Veeam expert on the barriers to digital transformation in ME

Veeam expert on the barriers to digital transformation in ME

Rick Vanover, Director of Technical Product Marketing and Evangelism at Veeam Software, tells Intelligent CIO what he believes are the current barriers to digital transformation in the Middle East

Rick Vanover, Director of Technical Product Marketing and Evangelism at Veeam Software, tells Intelligent CIO what he believes are the current barriers to digital transformation in the Middle East and how these can be overcome.

Digital transformation is now requisite for survival for all enterprises in the Middle East, across all industries. The exponential growth that we are going to see in data from connected devices and increased mobility will contribute to a greater strain on legacy IT systems. But this transformation is not straightforward, and requires healthy investment, with a clear strategy on data availability to underpin it.
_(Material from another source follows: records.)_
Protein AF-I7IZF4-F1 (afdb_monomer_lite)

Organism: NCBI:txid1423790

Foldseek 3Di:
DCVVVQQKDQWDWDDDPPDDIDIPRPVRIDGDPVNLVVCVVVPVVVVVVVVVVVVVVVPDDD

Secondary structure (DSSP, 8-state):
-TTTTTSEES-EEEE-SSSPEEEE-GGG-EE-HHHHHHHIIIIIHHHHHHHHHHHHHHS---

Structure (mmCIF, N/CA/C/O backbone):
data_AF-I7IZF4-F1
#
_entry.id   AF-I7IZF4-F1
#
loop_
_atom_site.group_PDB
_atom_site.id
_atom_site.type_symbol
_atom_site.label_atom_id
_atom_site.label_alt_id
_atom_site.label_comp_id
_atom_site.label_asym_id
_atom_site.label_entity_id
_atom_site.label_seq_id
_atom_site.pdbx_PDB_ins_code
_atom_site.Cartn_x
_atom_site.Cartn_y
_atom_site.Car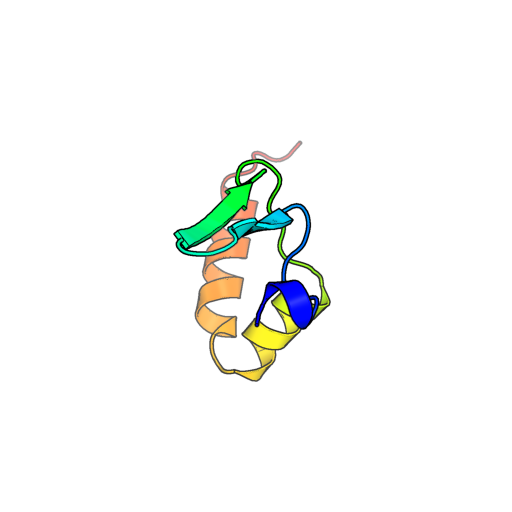tn_z
_atom_site.occupancy
_atom_site.B_iso_or_equiv
_atom_site.auth_seq_id
_atom_site.auth_comp_id
_atom_site.auth_asym_id
_atom_site.auth_atom_id
_atom_site.pdbx_PDB_model_num
ATOM 1 N N . MET A 1 1 ? 5.085 -7.140 -2.235 1.00 77.06 1 MET A N 1
ATOM 2 C CA . MET A 1 1 ? 5.153 -5.650 -2.216 1.00 77.06 1 MET A CA 1
ATOM 3 C C . MET A 1 1 ? 3.728 -5.123 -2.262 1.00 77.06 1 MET A C 1
ATOM 5 O O . MET A 1 1 ? 2.910 -5.785 -2.873 1.00 77.06 1 MET A O 1
ATOM 9 N N . LEU A 1 2 ? 3.414 -3.951 -1.684 1.00 87.56 2 LEU A N 1
ATOM 10 C CA . LEU A 1 2 ? 2.019 -3.485 -1.525 1.00 87.56 2 LEU A CA 1
ATOM 11 C C . LEU A 1 2 ? 1.148 -3.592 -2.792 1.00 87.56 2 LEU A C 1
ATOM 13 O O . LEU A 1 2 ? -0.022 -3.943 -2.684 1.00 87.56 2 LEU A O 1
ATOM 17 N N . LEU A 1 3 ? 1.712 -3.307 -3.970 1.00 89.88 3 LEU A N 1
ATOM 18 C CA . LEU A 1 3 ? 1.023 -3.468 -5.253 1.00 89.88 3 LEU A CA 1
ATOM 19 C C . LEU A 1 3 ? 0.820 -4.947 -5.619 1.00 89.88 3 LEU A C 1
ATOM 21 O O . LEU A 1 3 ? -0.311 -5.368 -5.832 1.00 89.88 3 LEU A O 1
ATOM 25 N N . ASP A 1 4 ? 1.896 -5.739 -5.640 1.00 90.12 4 ASP A N 1
ATOM 26 C CA . ASP A 1 4 ? 1.861 -7.174 -5.977 1.00 90.12 4 ASP A CA 1
ATOM 27 C C . ASP A 1 4 ? 0.955 -7.979 -5.032 1.00 90.12 4 ASP A C 1
ATOM 29 O O . ASP A 1 4 ? 0.278 -8.919 -5.440 1.00 90.12 4 ASP A O 1
ATOM 33 N N . ASP A 1 5 ? 0.911 -7.578 -3.760 1.00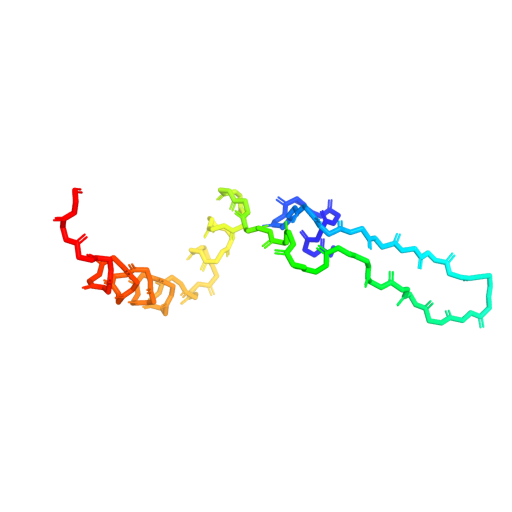 91.31 5 ASP A N 1
ATOM 34 C CA . ASP A 1 5 ? 0.111 -8.219 -2.719 1.00 91.31 5 ASP A CA 1
ATOM 35 C C . ASP A 1 5 ? -1.357 -7.740 -2.752 1.00 91.31 5 ASP A C 1
ATOM 37 O O . ASP A 1 5 ? -2.195 -8.236 -1.991 1.00 91.31 5 ASP A O 1
ATOM 41 N N . GLY A 1 6 ? -1.687 -6.787 -3.632 1.00 92.25 6 GLY A N 1
ATOM 42 C CA . GLY A 1 6 ? -3.033 -6.254 -3.840 1.00 92.25 6 GLY A CA 1
ATOM 43 C C . GLY A 1 6 ? -3.523 -5.320 -2.733 1.00 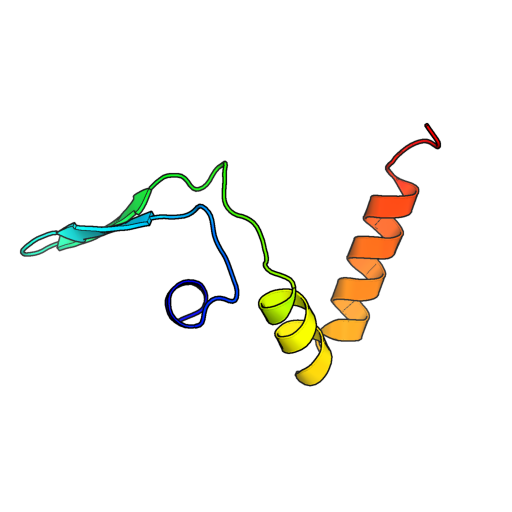92.25 6 GLY A C 1
ATOM 44 O O . GLY A 1 6 ? -4.731 -5.167 -2.551 1.00 92.25 6 GLY A O 1
ATOM 45 N N . TYR A 1 7 ? -2.619 -4.718 -1.961 1.00 92.69 7 TYR A N 1
ATOM 46 C CA . TYR A 1 7 ? -2.955 -3.743 -0.919 1.00 92.69 7 TYR A CA 1
ATOM 47 C C . TYR A 1 7 ? -3.179 -2.330 -1.478 1.00 92.69 7 TYR A C 1
ATOM 49 O O . TYR A 1 7 ? -3.939 -1.559 -0.895 1.00 92.69 7 TYR A O 1
ATOM 57 N N . ILE A 1 8 ? -2.559 -1.998 -2.613 1.00 93.00 8 ILE A N 1
ATOM 58 C CA . ILE A 1 8 ? -2.794 -0.756 -3.364 1.00 93.00 8 ILE A CA 1
ATOM 59 C C . ILE A 1 8 ? -3.095 -1.074 -4.832 1.00 93.00 8 ILE A C 1
ATOM 61 O O . ILE A 1 8 ? -2.679 -2.114 -5.337 1.00 93.00 8 ILE A O 1
ATOM 65 N N . THR A 1 9 ? -3.809 -0.181 -5.510 1.00 94.88 9 THR A N 1
ATOM 66 C CA . THR A 1 9 ? -4.181 -0.290 -6.928 1.00 94.88 9 THR A CA 1
ATOM 67 C C . THR A 1 9 ? -3.991 1.044 -7.649 1.00 94.88 9 THR A C 1
ATOM 69 O O . THR A 1 9 ? -3.663 2.049 -7.024 1.00 94.88 9 THR A O 1
ATOM 72 N N . GLY A 1 10 ? -4.157 1.047 -8.972 1.00 92.62 10 GLY A N 1
ATOM 73 C CA . GLY A 1 10 ? -4.131 2.250 -9.810 1.00 92.62 10 GLY A CA 1
ATOM 74 C C . GLY A 1 10 ? -2.737 2.806 -10.116 1.00 92.62 10 GLY A C 1
ATOM 75 O O . GLY A 1 10 ? -2.605 3.684 -10.962 1.00 92.62 10 GLY A O 1
ATOM 76 N N . VAL A 1 11 ? -1.688 2.239 -9.521 1.00 92.56 11 VAL A N 1
ATOM 77 C CA . VAL A 1 11 ? -0.285 2.514 -9.851 1.00 92.56 11 VAL A CA 1
ATOM 78 C C . VAL A 1 11 ? 0.274 1.419 -10.762 1.00 92.56 11 VAL A C 1
ATOM 80 O O . VAL A 1 11 ? -0.070 0.246 -10.624 1.00 92.56 11 VAL A O 1
ATOM 83 N N . SER A 1 12 ? 1.161 1.786 -11.685 1.00 90.12 12 SER A N 1
ATOM 84 C CA . SER A 1 12 ? 1.858 0.833 -12.556 1.00 90.12 12 SER A CA 1
ATOM 85 C C . SER A 1 12 ? 3.366 0.958 -12.391 1.00 90.12 12 SER A C 1
ATOM 87 O O . SER A 1 12 ? 3.901 2.069 -12.381 1.00 90.12 12 SER A O 1
ATOM 89 N N . LEU A 1 13 ? 4.043 -0.183 -12.278 1.00 89.69 13 LEU A N 1
ATOM 90 C CA . LEU A 1 13 ? 5.494 -0.264 -12.162 1.00 89.69 13 LEU A CA 1
ATOM 91 C C . LEU A 1 13 ? 6.082 -0.723 -13.490 1.00 89.69 13 LEU A C 1
ATOM 93 O O . LEU A 1 13 ? 5.773 -1.814 -13.965 1.00 89.69 13 LEU A O 1
ATOM 97 N N . GLU A 1 14 ? 6.963 0.088 -14.058 1.00 90.12 14 GLU A N 1
ATOM 98 C CA . GLU A 1 14 ? 7.684 -0.252 -15.276 1.00 90.12 14 GLU A CA 1
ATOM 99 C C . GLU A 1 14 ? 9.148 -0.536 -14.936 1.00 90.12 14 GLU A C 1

Many businesses and processes simply cannot operate in a ‘manual mode’ today, this is the central theme of any headline outage – a clear digital dependency.

The modern enterprise needs to be anchored with key technologies provided by virtualisation, modern storage systems and cloud technologies in order to be fully transformative. Having 24.7.365 access to data, services and applications must be the narrative thread that continually drives the digital transformation story.

This is where the sophisticated deployment of cloud technologies fits into transforming the enterprise from legacy to future-proofed. It’s not simply about adopting cloud as a whole, but investing in the right areas. Not enough enterprises are yet leveraging the lower cost and flexibility benefits of the public cloud, and there’s still an assumption that data must be kept on-premise due to perceived security issues.

Enterprises must go beyond simple application testing in the public cloud environment. It’s about using hybrid cloud in a way that benefits the individual organisation, and its workloads. For example, a university may choose to move some of its workloads to the public cloud – to benefit from its scale and responsiveness – at particularly busy times during the year, as it knows it will be dealing with a vast influx of data that an on-premise setup may not handle. But examples like this – of deploying a hybrid cloud model to leverage the respective merits of public and private infrastructures to transform the business – is still too rare.

The biggest challenge to adopting new technologies on the road to digital transformation can be a combination of people, processes and problems. The people (whether it be users or IT staff) can have objections to change or possibly do not have the bandwidth to take on another technology. Processes suffer a similar challenge in that there may be compatibility issues; especially with legacy applications. These create problems when it comes to adopting a new technology; as the migration processes can be difficult and many organisations need a compelling value to make the effort worthwhile.

In my practice, I advocate that the effort of change is worth it when you consider key benefits – such as a better Availability experience. This is a fundamental driver for many changes. For example, an organisation may need a robust disaster recovery strategy, but in order to get there some legacy applications need to change. They can’t have the rich disaster recovery experience without key modernisations; this becomes a business discussion: Can the legacy technologies give the business the Availability experience they need?